Nonsense. Preventative medicine is the core of conventional medicine as well. Diet, exercise, body weight and condition, vaccination, dental care, etc. are all ordinary parts of primary care practice. If there is scientific evidence that something has preventative value, conventional medicine employs or encourages it. How is naturopathy different or better in this respect? It seems you are setting up a strawman of conventional medicine that is simply inaccurate, especially with phrases like “throwing pills at a symptom,” which is a silly stereotype of medicine often promoted by advocates of alternative therapies.
3. Symptom suppression- You go on about how suppressing symptoms is wrong and imply that this is what conventional medicine does. However, this is another inaccurate strawman. When I remove a cancerous tumor, give a vaccine, treat a potentially life-threatening sepsis with antibiotics, put a cancer into remission with chemotherapy, or employ any of a thousand other therapeutic interventions, I am not “merely” suppressing symptoms. I am often curing disease, and I am frequently saving life even when the disease is not curable. It is true that many times organisms heal spontaneously, which is one of several reasons why ineffective therapies sometimes seem to work. However, it is also true that before scientific medicine, spontaneously healing still existed and yet half of our children died before adulthood, death in childbirth was routine, and life expectancy almost never exceeded the early 40s. The body sometimes needs help, and not just good food and clean living.
4.
We humans have become increasingly removed from our animal selves, from instinct, from our sense of smell and our intuition.
Well, my patients are pretty well-acquainted with their “animal selves” and intuition.
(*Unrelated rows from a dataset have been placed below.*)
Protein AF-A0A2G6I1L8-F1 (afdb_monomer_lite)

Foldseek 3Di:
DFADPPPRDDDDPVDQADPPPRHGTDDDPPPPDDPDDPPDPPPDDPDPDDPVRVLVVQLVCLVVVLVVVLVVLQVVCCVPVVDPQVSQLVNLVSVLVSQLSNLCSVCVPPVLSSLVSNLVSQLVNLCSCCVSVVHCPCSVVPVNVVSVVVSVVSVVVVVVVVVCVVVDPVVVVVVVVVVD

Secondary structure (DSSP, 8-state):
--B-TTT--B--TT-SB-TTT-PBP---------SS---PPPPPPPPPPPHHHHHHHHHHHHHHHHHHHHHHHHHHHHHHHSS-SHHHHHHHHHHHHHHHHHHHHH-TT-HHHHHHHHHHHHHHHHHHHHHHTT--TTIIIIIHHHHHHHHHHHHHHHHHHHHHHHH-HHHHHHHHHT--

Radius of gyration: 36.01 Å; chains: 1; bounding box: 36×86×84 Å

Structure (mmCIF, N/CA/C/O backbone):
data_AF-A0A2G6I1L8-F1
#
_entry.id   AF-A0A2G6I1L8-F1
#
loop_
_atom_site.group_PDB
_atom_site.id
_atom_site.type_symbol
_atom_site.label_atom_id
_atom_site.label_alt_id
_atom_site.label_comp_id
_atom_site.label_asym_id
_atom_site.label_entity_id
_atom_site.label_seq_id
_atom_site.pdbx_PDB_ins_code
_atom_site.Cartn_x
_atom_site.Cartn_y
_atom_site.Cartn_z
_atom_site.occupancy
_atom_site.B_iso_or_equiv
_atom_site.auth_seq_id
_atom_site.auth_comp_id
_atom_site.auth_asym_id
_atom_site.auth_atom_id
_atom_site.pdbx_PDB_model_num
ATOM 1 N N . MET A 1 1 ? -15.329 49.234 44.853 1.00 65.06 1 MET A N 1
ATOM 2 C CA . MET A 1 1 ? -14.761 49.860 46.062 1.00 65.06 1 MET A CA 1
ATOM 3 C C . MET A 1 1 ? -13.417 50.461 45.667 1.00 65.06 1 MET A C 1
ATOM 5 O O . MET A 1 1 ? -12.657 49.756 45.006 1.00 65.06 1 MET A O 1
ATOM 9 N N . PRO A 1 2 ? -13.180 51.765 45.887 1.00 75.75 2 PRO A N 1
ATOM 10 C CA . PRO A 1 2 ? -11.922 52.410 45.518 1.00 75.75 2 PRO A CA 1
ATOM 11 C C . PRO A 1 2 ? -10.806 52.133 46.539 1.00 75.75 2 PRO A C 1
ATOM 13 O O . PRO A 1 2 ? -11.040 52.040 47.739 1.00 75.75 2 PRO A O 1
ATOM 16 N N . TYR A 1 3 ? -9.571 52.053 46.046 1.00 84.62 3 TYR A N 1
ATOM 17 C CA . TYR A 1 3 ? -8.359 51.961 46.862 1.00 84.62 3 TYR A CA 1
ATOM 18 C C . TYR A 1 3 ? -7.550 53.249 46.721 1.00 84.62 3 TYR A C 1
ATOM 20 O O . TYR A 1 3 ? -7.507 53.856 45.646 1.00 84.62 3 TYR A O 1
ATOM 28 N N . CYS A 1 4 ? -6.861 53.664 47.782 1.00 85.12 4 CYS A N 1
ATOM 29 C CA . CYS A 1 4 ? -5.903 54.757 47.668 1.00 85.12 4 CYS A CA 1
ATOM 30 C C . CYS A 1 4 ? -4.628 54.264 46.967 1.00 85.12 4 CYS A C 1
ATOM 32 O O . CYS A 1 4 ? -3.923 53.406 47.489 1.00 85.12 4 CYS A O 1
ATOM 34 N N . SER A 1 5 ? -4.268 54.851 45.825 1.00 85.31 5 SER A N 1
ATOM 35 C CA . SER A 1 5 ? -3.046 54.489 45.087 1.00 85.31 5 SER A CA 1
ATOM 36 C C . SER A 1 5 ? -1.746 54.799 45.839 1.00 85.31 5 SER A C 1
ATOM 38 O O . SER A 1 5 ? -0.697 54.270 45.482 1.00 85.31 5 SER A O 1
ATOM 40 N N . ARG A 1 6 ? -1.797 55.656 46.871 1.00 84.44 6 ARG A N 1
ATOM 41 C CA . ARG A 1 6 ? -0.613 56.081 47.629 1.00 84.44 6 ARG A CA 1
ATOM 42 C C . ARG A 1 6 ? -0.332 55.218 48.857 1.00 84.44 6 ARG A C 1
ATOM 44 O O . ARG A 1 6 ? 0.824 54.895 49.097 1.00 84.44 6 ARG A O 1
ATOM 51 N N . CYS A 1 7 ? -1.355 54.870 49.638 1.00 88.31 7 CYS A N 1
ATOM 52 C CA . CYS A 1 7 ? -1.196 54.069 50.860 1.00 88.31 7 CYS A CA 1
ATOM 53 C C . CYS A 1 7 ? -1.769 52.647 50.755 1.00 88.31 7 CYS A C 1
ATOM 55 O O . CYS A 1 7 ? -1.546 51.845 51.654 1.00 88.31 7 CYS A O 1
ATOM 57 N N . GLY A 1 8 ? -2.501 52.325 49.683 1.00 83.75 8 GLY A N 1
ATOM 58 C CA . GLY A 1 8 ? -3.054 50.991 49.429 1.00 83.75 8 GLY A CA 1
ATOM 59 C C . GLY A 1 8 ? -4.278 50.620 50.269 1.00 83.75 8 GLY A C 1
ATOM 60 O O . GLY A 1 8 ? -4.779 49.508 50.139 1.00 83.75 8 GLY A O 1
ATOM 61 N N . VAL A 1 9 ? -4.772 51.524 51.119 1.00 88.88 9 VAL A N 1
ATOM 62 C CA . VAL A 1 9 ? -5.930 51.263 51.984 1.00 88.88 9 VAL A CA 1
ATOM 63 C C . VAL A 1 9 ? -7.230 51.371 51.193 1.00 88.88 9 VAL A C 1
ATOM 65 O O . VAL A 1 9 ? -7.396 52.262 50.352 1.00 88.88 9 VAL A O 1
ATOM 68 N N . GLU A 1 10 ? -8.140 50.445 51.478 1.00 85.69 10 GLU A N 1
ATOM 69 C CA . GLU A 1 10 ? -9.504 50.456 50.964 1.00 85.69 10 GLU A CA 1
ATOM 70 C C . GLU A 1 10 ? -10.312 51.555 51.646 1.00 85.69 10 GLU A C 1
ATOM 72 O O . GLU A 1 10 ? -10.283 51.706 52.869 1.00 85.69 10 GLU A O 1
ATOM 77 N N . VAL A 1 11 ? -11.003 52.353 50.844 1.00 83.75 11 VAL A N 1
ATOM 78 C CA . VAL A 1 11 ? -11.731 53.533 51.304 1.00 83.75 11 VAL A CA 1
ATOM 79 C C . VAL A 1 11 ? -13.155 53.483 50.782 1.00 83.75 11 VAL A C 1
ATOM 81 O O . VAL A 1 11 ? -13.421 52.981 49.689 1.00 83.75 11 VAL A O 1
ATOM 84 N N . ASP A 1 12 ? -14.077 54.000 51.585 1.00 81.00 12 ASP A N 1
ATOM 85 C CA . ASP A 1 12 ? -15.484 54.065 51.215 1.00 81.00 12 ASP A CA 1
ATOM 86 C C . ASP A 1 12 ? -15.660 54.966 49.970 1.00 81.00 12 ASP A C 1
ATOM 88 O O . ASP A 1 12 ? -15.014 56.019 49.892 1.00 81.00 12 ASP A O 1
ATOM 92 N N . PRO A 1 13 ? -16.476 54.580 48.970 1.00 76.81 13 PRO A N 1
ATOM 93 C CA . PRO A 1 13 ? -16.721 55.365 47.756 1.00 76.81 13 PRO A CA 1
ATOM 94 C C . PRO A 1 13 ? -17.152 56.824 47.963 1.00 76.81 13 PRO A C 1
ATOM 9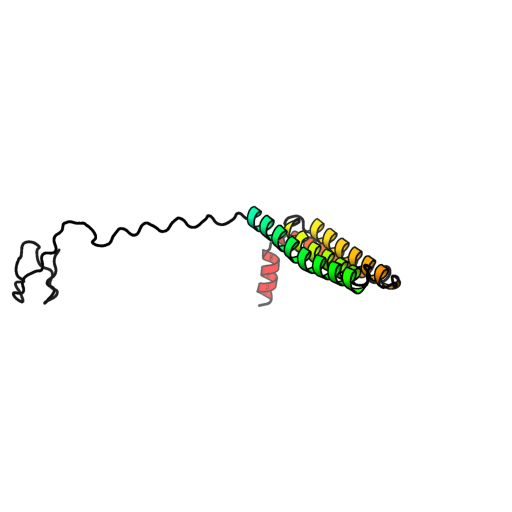6 O O . PRO A 1 13 ? -16.938 57.629 47.056 1.00 76.81 13 PRO A O 1
ATOM 99 N N . GLU A 1 14 ? -17.733 57.183 49.109 1.00 76.50 14 GLU A N 1
ATOM 100 C CA . GLU A 1 14 ? -18.149 58.568 49.394 1.00 76.50 14 GLU A CA 1
ATOM 101 C C . GLU A 1 14 ? -16.987 59.481 49.831 1.00 76.50 14 GLU A C 1
ATOM 103 O O . GLU A 1 14 ? -17.112 60.710 49.845 1.00 76.50 14 GLU A O 1
ATOM 108 N N . ILE A 1 15 ? -15.826 58.908 50.158 1.00 78.75 15 ILE A N 1
ATOM 109 C CA . ILE A 1 15 ? -14.671 59.653 50.658 1.00 78.75 15 ILE A CA 1
ATOM 110 C C . ILE A 1 15 ? -13.857 60.219 49.484 1.00 78.75 15 ILE A C 1
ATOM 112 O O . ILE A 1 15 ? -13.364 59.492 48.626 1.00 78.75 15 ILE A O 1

That doesn’t seem to stop them from eating poisonous plants, batteries, and socks, poking rattlesnakes or porcupines repeatedly with their noses until they get bitten, persistently chewing on themselves when they are itchy until they are raw and infected, and doing any number of other things not in the best interests of their health. The “appeal to nature fallacy” is what you are selling here, and it is just that–a fallacy.
5.
Treating the Whole Person involves understanding the whole person. This is no simple matter, nothing like throwing pills at a symptom. People are complex and layered. Treating the whole person involves providing support where there is weakness, encouragement where there is strength, and inspiration where there is hopelessness. This tenet is based on the Holistic premise that a person is an animal being, rational being and spiritual being all at the same time. The parts of a whole person are continuous with each other, interacting and in balance. A person is not just their body, or their attitude, or their spirit. A person is more than the sum of all these things. Our goal is to understand and to love the person, so that we can support his or her recovery in every way that matters.This would seem to contradict your claim not to have a vitalistic attitude towards health and disease. Are we to treat our patients as spiritual beings, and if so how? Is this science-based? And if this is all metaphor and you just mean we should be treat people's psychological needs as well as their physical disease, again how is this different from good conventional medicine? I still see only vague rhetoric in your attempts to distinguish naturopathy from science-based medicine. I don't see you advocating anything that is both scientific and not an ordinary part of good conventional healthcare.